- _PROBLEM TO WORK ON_
Once the line holding "ATOM 231 C CA" is found in the entries below, transcribe exactly every line up to and including the one holding "ATOM 256 C C", but leave out the pictures.

[INPUT]

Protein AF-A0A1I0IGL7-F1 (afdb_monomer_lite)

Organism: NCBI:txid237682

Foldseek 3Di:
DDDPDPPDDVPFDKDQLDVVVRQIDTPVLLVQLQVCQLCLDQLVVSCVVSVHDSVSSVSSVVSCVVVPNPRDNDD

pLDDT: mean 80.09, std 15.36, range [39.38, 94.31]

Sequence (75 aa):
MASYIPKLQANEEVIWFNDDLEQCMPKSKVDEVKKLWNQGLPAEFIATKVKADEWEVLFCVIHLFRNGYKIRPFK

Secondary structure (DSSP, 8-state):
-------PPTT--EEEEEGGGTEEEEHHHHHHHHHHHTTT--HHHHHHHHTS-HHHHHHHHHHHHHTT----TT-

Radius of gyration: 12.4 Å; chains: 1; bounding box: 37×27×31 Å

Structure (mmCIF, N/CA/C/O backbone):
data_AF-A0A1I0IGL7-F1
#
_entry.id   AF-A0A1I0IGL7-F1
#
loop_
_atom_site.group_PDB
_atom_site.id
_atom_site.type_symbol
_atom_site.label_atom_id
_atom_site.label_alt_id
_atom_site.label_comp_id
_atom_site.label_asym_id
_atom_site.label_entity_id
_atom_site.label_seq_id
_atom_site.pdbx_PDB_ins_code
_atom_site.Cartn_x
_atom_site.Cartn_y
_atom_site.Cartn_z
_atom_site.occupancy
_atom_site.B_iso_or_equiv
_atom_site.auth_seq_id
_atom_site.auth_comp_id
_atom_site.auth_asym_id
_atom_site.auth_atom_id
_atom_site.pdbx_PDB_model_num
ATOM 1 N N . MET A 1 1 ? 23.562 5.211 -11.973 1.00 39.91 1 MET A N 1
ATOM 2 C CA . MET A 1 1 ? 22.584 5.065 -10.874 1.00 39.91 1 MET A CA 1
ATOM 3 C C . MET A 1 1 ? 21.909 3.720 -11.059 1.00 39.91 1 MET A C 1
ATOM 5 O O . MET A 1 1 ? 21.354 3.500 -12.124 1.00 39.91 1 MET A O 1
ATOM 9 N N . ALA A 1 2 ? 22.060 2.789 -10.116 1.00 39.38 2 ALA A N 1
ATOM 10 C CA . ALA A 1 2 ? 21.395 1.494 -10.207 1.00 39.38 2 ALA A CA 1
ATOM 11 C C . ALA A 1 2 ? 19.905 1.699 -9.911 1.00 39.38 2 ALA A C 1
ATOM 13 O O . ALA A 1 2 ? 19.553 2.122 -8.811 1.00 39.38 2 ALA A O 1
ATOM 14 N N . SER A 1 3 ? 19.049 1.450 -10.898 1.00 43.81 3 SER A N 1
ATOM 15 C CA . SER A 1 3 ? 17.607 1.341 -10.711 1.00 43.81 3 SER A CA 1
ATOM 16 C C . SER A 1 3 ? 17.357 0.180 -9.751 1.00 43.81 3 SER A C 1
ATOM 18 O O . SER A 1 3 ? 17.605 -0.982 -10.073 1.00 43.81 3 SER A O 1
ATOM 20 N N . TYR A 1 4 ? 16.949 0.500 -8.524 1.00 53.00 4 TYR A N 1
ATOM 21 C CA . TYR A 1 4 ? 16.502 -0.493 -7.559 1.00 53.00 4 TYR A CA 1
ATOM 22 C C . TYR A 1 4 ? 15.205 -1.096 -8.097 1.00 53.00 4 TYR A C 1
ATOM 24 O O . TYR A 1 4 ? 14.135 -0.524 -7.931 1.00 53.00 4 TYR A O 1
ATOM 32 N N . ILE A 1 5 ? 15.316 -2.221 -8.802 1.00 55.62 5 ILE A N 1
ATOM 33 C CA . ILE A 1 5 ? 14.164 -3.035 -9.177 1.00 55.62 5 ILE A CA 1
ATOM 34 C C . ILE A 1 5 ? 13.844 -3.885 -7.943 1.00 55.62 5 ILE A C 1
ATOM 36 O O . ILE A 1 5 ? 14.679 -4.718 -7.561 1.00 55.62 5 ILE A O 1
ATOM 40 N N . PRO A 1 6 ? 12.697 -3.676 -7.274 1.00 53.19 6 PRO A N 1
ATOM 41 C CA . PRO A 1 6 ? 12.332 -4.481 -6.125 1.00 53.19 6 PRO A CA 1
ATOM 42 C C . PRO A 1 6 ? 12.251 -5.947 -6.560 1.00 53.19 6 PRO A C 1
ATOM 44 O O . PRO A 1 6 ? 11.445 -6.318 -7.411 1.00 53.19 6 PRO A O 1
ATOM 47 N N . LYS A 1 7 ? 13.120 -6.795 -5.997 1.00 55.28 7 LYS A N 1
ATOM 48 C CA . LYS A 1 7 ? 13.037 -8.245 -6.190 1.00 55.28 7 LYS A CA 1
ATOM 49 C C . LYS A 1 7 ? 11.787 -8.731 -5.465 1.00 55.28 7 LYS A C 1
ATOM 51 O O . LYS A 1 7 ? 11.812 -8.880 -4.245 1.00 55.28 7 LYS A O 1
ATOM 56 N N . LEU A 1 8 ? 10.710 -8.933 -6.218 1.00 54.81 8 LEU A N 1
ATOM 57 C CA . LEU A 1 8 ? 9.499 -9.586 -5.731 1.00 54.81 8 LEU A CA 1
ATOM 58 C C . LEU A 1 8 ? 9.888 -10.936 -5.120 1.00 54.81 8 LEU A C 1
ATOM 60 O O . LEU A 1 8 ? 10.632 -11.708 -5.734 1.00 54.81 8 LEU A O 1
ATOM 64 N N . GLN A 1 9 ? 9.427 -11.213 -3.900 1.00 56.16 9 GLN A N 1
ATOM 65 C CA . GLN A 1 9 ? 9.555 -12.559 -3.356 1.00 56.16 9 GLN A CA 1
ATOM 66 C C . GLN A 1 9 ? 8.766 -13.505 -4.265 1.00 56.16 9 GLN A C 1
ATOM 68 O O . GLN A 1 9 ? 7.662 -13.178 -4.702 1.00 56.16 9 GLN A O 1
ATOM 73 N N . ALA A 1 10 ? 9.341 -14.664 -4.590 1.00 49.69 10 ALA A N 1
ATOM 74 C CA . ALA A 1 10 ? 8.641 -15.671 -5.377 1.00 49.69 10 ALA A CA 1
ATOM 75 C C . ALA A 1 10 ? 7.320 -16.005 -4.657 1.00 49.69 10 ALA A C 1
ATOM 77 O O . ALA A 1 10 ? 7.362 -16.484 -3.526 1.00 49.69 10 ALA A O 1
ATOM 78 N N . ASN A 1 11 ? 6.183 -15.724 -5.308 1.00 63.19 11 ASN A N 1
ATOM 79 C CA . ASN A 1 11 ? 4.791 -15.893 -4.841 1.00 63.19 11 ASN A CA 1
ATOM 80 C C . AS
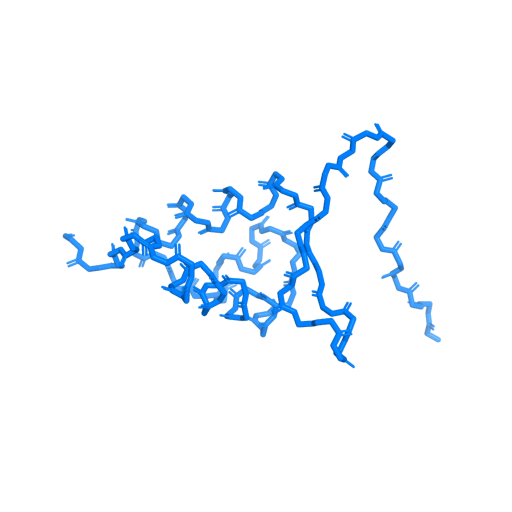N A 1 11 ? 4.101 -14.683 -4.187 1.00 63.19 11 ASN A C 1
ATOM 82 O O . ASN A 1 11 ? 3.005 -14.841 -3.649 1.00 63.19 11 ASN A O 1
ATOM 86 N N . GLU A 1 12 ? 4.673 -13.483 -4.236 1.00 70.00 12 GLU A N 1
ATOM 8
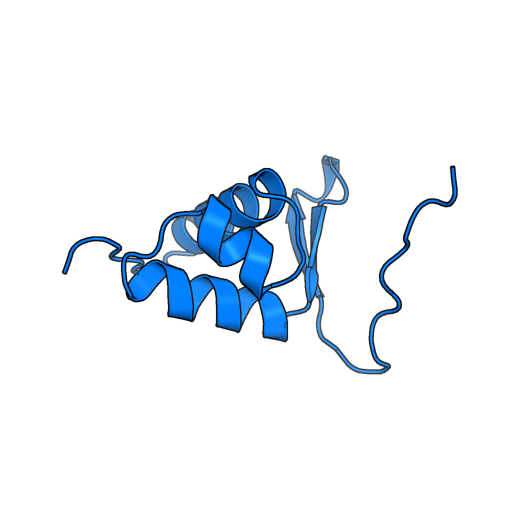7 C CA . GLU A 1 12 ? 3.963 -12.298 -3.755 1.00 70.00 12 GLU A CA 1
ATOM 88 C C . GLU A 1 12 ? 3.029 -11.724 -4.834 1.00 70.00 12 GLU A C 1
ATOM 90 O O . GLU A 1 12 ? 3.471 -11.341 -5.917 1.00 70.00 12 GLU A O 1
ATOM 95 N N . GLU A 1 13 ? 1.724 -11.682 -4.548 1.00 80.75 13 GLU A N 1
ATOM 96 C CA . GLU A 1 13 ? 0.726 -11.062 -5.428 1.00 80.75 13 GLU A CA 1
ATOM 97 C C . GLU A 1 13 ? 1.022 -9.560 -5.562 1.00 80.75 13 GLU A C 1
ATOM 99 O O . GLU A 1 13 ? 1.237 -8.877 -4.560 1.00 80.75 13 GLU A O 1
ATOM 104 N N . VAL A 1 14 ? 1.045 -9.042 -6.790 1.00 82.88 14 VAL A N 1
ATOM 105 C CA . VAL A 1 14 ? 1.323 -7.629 -7.083 1.00 82.88 14 VAL A CA 1
ATOM 106 C C . VAL A 1 14 ? 0.026 -6.928 -7.457 1.00 82.88 14 VAL A C 1
ATOM 108 O O . VAL A 1 14 ? -0.704 -7.390 -8.331 1.00 82.88 14 VAL A O 1
ATOM 111 N N . ILE A 1 15 ? -0.249 -5.803 -6.801 1.00 81.69 15 ILE A N 1
ATOM 112 C CA . ILE A 1 15 ? -1.408 -4.959 -7.082 1.00 81.69 15 ILE A CA 1
ATOM 113 C C . ILE A 1 15 ? -0.950 -3.805 -7.965 1.00 81.69 15 ILE A C 1
ATOM 115 O O . ILE A 1 15 ? -0.075 -3.031 -7.575 1.00 81.69 15 ILE A O 1
ATOM 119 N N . TRP A 1 16 ? -1.558 -3.691 -9.143 1.00 80.31 16 TRP A N 1
ATOM 120 C CA . TRP A 1 16 ? -1.334 -2.588 -10.070 1.00 80.31 16 TRP A CA 1
ATOM 121 C C . TRP A 1 16 ? -2.297 -1.445 -9.760 1.00 80.31 16 TRP A C 1
ATOM 123 O O . TRP A 1 16 ? -3.511 -1.635 -9.649 1.00 80.31 16 TRP A O 1
ATOM 133 N N . PHE A 1 17 ? -1.744 -0.252 -9.561 1.00 80.31 17 PHE A N 1
ATOM 134 C CA . PHE A 1 17 ? -2.515 0.949 -9.247 1.00 80.31 17 PHE A CA 1
ATOM 135 C C . PHE A 1 17 ? -2.845 1.755 -10.494 1.00 80.31 17 PHE A C 1
ATOM 137 O O . PHE A 1 17 ? -3.930 2.336 -10.581 1.00 80.31 17 PHE A O 1
ATOM 144 N N . ASN A 1 18 ? -1.886 1.802 -11.421 1.00 74.06 18 ASN A N 1
ATOM 145 C CA . ASN A 1 18 ? -1.975 2.488 -12.694 1.00 74.06 18 ASN A CA 1
ATOM 146 C C . ASN A 1 18 ? -1.168 1.705 -13.735 1.00 74.06 18 ASN A C 1
ATOM 148 O O . ASN A 1 18 ? 0.065 1.746 -13.717 1.00 74.06 18 ASN A O 1
ATOM 152 N N . ASP A 1 19 ? -1.879 1.012 -14.620 1.00 69.38 19 ASP A N 1
ATOM 153 C CA . ASP A 1 19 ? -1.281 0.172 -15.659 1.00 69.38 19 ASP A CA 1
ATOM 154 C C . ASP A 1 19 ? -0.483 1.009 -16.674 1.00 69.38 19 ASP A C 1
ATOM 156 O O . ASP A 1 19 ? 0.563 0.568 -17.137 1.00 69.38 19 ASP A O 1
ATOM 160 N N . ASP A 1 20 ? -0.907 2.252 -16.946 1.00 72.81 20 ASP A N 1
ATOM 161 C CA . ASP A 1 20 ? -0.247 3.144 -17.914 1.00 72.81 20 ASP A CA 1
ATOM 162 C C . ASP A 1 20 ? 1.106 3.674 -17.414 1.00 72.81 20 ASP A C 1
ATOM 164 O O . ASP A 1 20 ? 1.984 4.011 -18.206 1.00 72.81 20 ASP A O 1
ATOM 168 N N . LEU A 1 21 ? 1.268 3.785 -16.091 1.00 67.38 21 LEU A N 1
ATOM 169 C CA . LEU A 1 21 ? 2.502 4.259 -15.448 1.00 67.38 21 LEU A CA 1
ATOM 170 C C . LEU A 1 21 ? 3.331 3.120 -14.851 1.00 67.38 21 LEU A C 1
ATOM 172 O O . LEU A 1 21 ? 4.291 3.381 -14.127 1.00 67.38 21 LEU A O 1
ATOM 176 N N . GLU A 1 22 ? 2.924 1.878 -15.107 1.00 75.56 22 GLU A N 1
ATOM 177 C CA . GLU A 1 22 ? 3.501 0.665 -14.535 1.00 75.56 22 GLU A CA 1
ATOM 178 C C . GLU A 1 22 ? 3.656 0.716 -12.998 1.00 75.56 22 GLU A C 1
ATOM 180 O O . GLU A 1 22 ? 4.549 0.104 -12.407 1.00 75.56 22 GLU A O 1
ATOM 185 N N . GLN A 1 23 ? 2.772 1.456 -12.322 1.00 79.62 23 GLN A N 1
ATOM 186 C CA . GLN A 1 23 ? 2.833 1.606 -10.875 1.00 79.62 23 GLN A CA 1
ATOM 187 C C . GLN A 1 23 ? 2.159 0.426 -10.202 1.00 79.62 23 GLN A C 1
ATOM 189 O O . GLN A 1 23 ? 0.953 0.199 -10.346 1.00 79.62 23 GLN A O 1
ATOM 194 N N . CYS A 1 24 ? 2.938 -0.285 -9.403 1.00 86.38 24 CYS A N 1
ATOM 195 C CA . CYS A 1 24 ? 2.466 -1.436 -8.671 1.00 86.38 24 CYS A CA 1
ATOM 196 C C . CYS A 1 24 ? 3.134 -1.543 -7.306 1.00 86.38 24 CYS A C 1
ATOM 198 O O . CYS A 1 24 ? 4.175 -0.947 -7.032 1.00 86.38 24 CYS A O 1
ATOM 200 N N . MET A 1 25 ? 2.521 -2.329 -6.433 1.00 89.38 25 MET A N 1
ATOM 201 C CA . MET A 1 25 ? 3.083 -2.637 -5.132 1.00 89.38 25 MET A CA 1
ATOM 202 C C . MET A 1 25 ? 2.731 -4.071 -4.748 1.00 89.38 25 MET A C 1
ATOM 204 O O . MET A 1 25 ? 1.631 -4.542 -5.051 1.00 89.38 25 MET A O 1
ATOM 208 N N . PRO A 1 26 ? 3.626 -4.780 -4.046 1.00 90.00 26 PRO A N 1
ATOM 209 C CA . PRO A 1 26 ? 3.289 -6.082 -3.504 1.00 90.00 26 PRO A CA 1
ATOM 210 C C . PRO A 1 26 ? 2.114 -5.985 -2.526 1.00 90.00 26 PRO A C 1
ATOM 212 O O . PRO A 1 26 ? 2.022 -5.041 -1.736 1.00 90.00 26 PRO A O 1
ATOM 215 N N . LYS A 1 27 ? 1.224 -6.977 -2.544 1.00 89.00 27 LYS A N 1
ATOM 216 C CA . LYS A 1 27 ? 0.007 -7.004 -1.727 1.00 89.00 27 LYS A CA 1
ATOM 217 C C . LYS A 1 27 ? 0.290 -6.853 -0.236 1.00 89.00 27 LYS A C 1
ATOM 219 O O . LYS A 1 27 ? -0.458 -6.153 0.439 1.00 89.00 27 LYS A O 1
ATOM 224 N N . SER A 1 28 ? 1.390 -7.422 0.268 1.00 89.81 28 SER A N 1
ATOM 225 C CA . SER A 1 28 ? 1.765 -7.271 1.681 1.00 89.81 28 SER A CA 1
ATOM 226 C C . SER A 1 28 ? 2.000 -5.805 2.061 1.00 89.81 28 SER A C 1
ATOM 228 O O . SER A 1 28 ? 1.512 -5.343 3.093 1.00 89.81 28 SER A O 1
ATOM 230 N N . LYS A 1 29 ? 2.670 -5.044 1.186 1.00 91.56 29 LYS A N 1
ATOM 231 C CA . LYS A 1 29 ? 2.885 -3.609 1.368 1.00 91.56 29 LYS A CA 1
ATOM 232 C C . LYS A 1 29 ? 1.583 -2.828 1.217 1.00 91.56 29 LYS A C 1
ATOM 234 O O . LYS A 1 29 ? 1.371 -1.888 1.972 1.00 91.56 29 LYS A O 1
ATOM 239 N N . VAL A 1 30 ? 0.687 -3.214 0.304 1.0
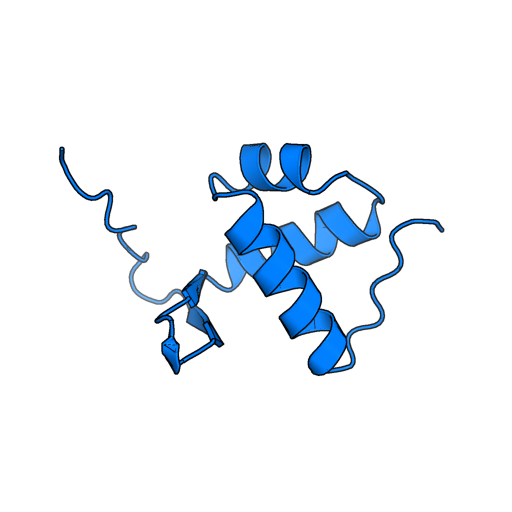0 91.88 30 VAL A N 1
ATOM 240 C CA . VAL A 1 30 ? -0.645 -2.586 0.187 1.00 91.88 30 VAL A CA 1
ATOM 241 C C . VAL A 1 30 ? -1.463 -2.781 1.462 1.00 91.88 30 VAL A C 1
ATOM 243 O O . VAL A 1 30 ? -2.066 -1.827 1.959 1.00 91.88 30 VAL A O 1
ATOM 246 N N . ASP A 1 31 ? -1.451 -3.986 2.030 1.00 91.56 31 ASP A N 1
ATOM 247 C CA . ASP A 1 31 ? -2.107 -4.280 3.305 1.00 91.56 31 ASP A CA 1
ATOM 248 C C . ASP A 1 31 ? -1.491 -3.469 4.457 1.00 91.56 31 ASP A C 1
ATOM 250 O O . ASP A 1 31 ? -2.213 -2.959 5.321 1.00 91.56 31 ASP A O 1
ATOM 254 N N . GLU A 1 32 ? -0.169 -3.280 4.446 1.00 93.75 32 GLU A N 1
ATOM 255 C CA . GLU A 1 32 ? 0.533 -2.436 5.412 1.00 93.75 32 GLU A CA 1
ATOM 256 C C . GLU A 1 32 ? 0.178 -0.947 5.256 1.00 93.75 32 GLU A C 1
ATOM 258 O O . GLU A 1 32 ? -0.200 -0.312 6.245 1.00 93.75 32 GLU A O 1
ATOM 263 N N . VAL A 1 33 ? 0.193 -0.404 4.031 1.00 93.25 33 VAL A N 1
ATOM 264 C CA . VAL A 1 33 ? -0.261 0.966 3.720 1.00 93.25 33 VAL A CA 1
ATOM 265 C C . VAL A 1 33 ? -1.688 1.163 4.217 1.00 93.25 33 VAL A C 1
ATOM 267 O O . VAL A 1 33 ? -1.971 2.110 4.951 1.00 93.25 33 VAL A O 1
ATOM 270 N N . LYS A 1 34 ? -2.589 0.233 3.888 1.00 91.62 34 LYS A N 1
ATOM 271 C CA . LYS A 1 34 ? -3.989 0.268 4.317 1.00 91.62 34 LYS A CA 1
ATOM 272 C C . LYS A 1 34 ? -4.120 0.279 5.839 1.00 91.62 34 LYS A C 1
ATOM 274 O O . LYS A 1 34 ? -4.958 1.011 6.370 1.00 91.62 34 LYS A O 1
ATOM 279 N N . LYS A 1 35 ? -3.333 -0.530 6.552 1.00 92.88 35 LYS A N 1
ATOM 280 C CA . LYS A 1 35 ? -3.340 -0.571 8.020 1.00 92.88 35 LYS A CA 1
ATOM 281 C C . LYS A 1 35 ? -2.878 0.760 8.609 1.00 92.88 35 LYS A C 1
ATOM 283 O O . LYS A 1 35 ? -3.590 1.321 9.437 1.00 92.88 35 LYS A O 1
ATOM 288 N N . LEU A 1 36 ? -1.717 1.254 8.182 1.00 93.12 36 LEU A N 1
ATOM 289 C CA . LEU A 1 36 ? -1.106 2.468 8.726 1.00 93.12 36 LEU A CA 1
ATOM 290 C C . LEU A 1 36 ? -1.930 3.719 8.394 1.00 93.12 36 LEU A C 1
ATOM 292 O O . LEU A 1 36 ? -2.131 4.575 9.252 1.00 93.12 36 LEU A O 1
ATOM 296 N N . TRP A 1 37 ? -2.494 3.792 7.190 1.00 91.88 37 TRP A N 1
ATOM 297 C CA . TRP A 1 37 ? -3.365 4.899 6.808 1.00 91.88 37 TRP A CA 1
ATOM 298 C C . TRP A 1 37 ? -4.648 4.939 7.650 1.00 91.88 37 TRP A C 1
ATOM 300 O O . TRP A 1 37 ? -5.082 6.003 8.081 1.00 91.88 37 TRP A O 1
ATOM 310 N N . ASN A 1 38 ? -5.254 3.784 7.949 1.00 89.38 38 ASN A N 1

[/INPUT]

- _ANSWER SPACE_
ATOM 231 C CA . LYS A 1 29 ? 2.885 -3.609 1.368 1.00 91.56 29 LYS A CA 1
ATOM 232 C C . LYS A 1 29 ? 1.583 -2.828 1.217 1.00 91.56 29 LYS A C 1
ATOM 234 O O . LYS A 1 29 ? 1.371 -1.888 1.972 1.00 91.56 29 LYS A O 1
ATOM 239 N N . VAL A 1 30 ? 0.687 -3.214 0.304 1.0
0 91.88 30 VAL A N 1
ATOM 240 C CA . VAL A 1 30 ? -0.645 -2.586 0.187 1.00 91.88 30 VAL A CA 1
ATOM 241 C C . VAL A 1 30 ? -1.463 -2.781 1.462 1.00 91.88 30 VAL A C 1
ATOM 243 O O . VAL A 1 30 ? -2.066 -1.827 1.959 1.00 91.88 30 VAL A O 1
ATOM 246 N N . ASP A 1 31 ? -1.451 -3.986 2.030 1.00 91.56 31 ASP A N 1
ATOM 247 C CA . ASP A 1 31 ? -2.107 -4.280 3.305 1.00 91.56 31 ASP A CA 1
ATOM 248 C C . ASP A 1 31 ? -1.491 -3.469 4.457 1.00 91.56 31 ASP A C 1
ATOM 250 O O . ASP A 1 31 ? -2.213 -2.959 5.321 1.00 91.56 31 ASP A O 1
ATOM 254 N N . GLU A 1 32 ? -0.169 -3.280 4.446 1.00 93.75 32 GLU A N 1
ATOM 255 C CA . GLU A 1 32 ? 0.533 -2.436 5.412 1.00 93.75 32 GLU A CA 1
ATOM 256 C C . GLU A 1 32 ? 0.178 -0.947 5.256 1.00 93.75 32 GLU A C 1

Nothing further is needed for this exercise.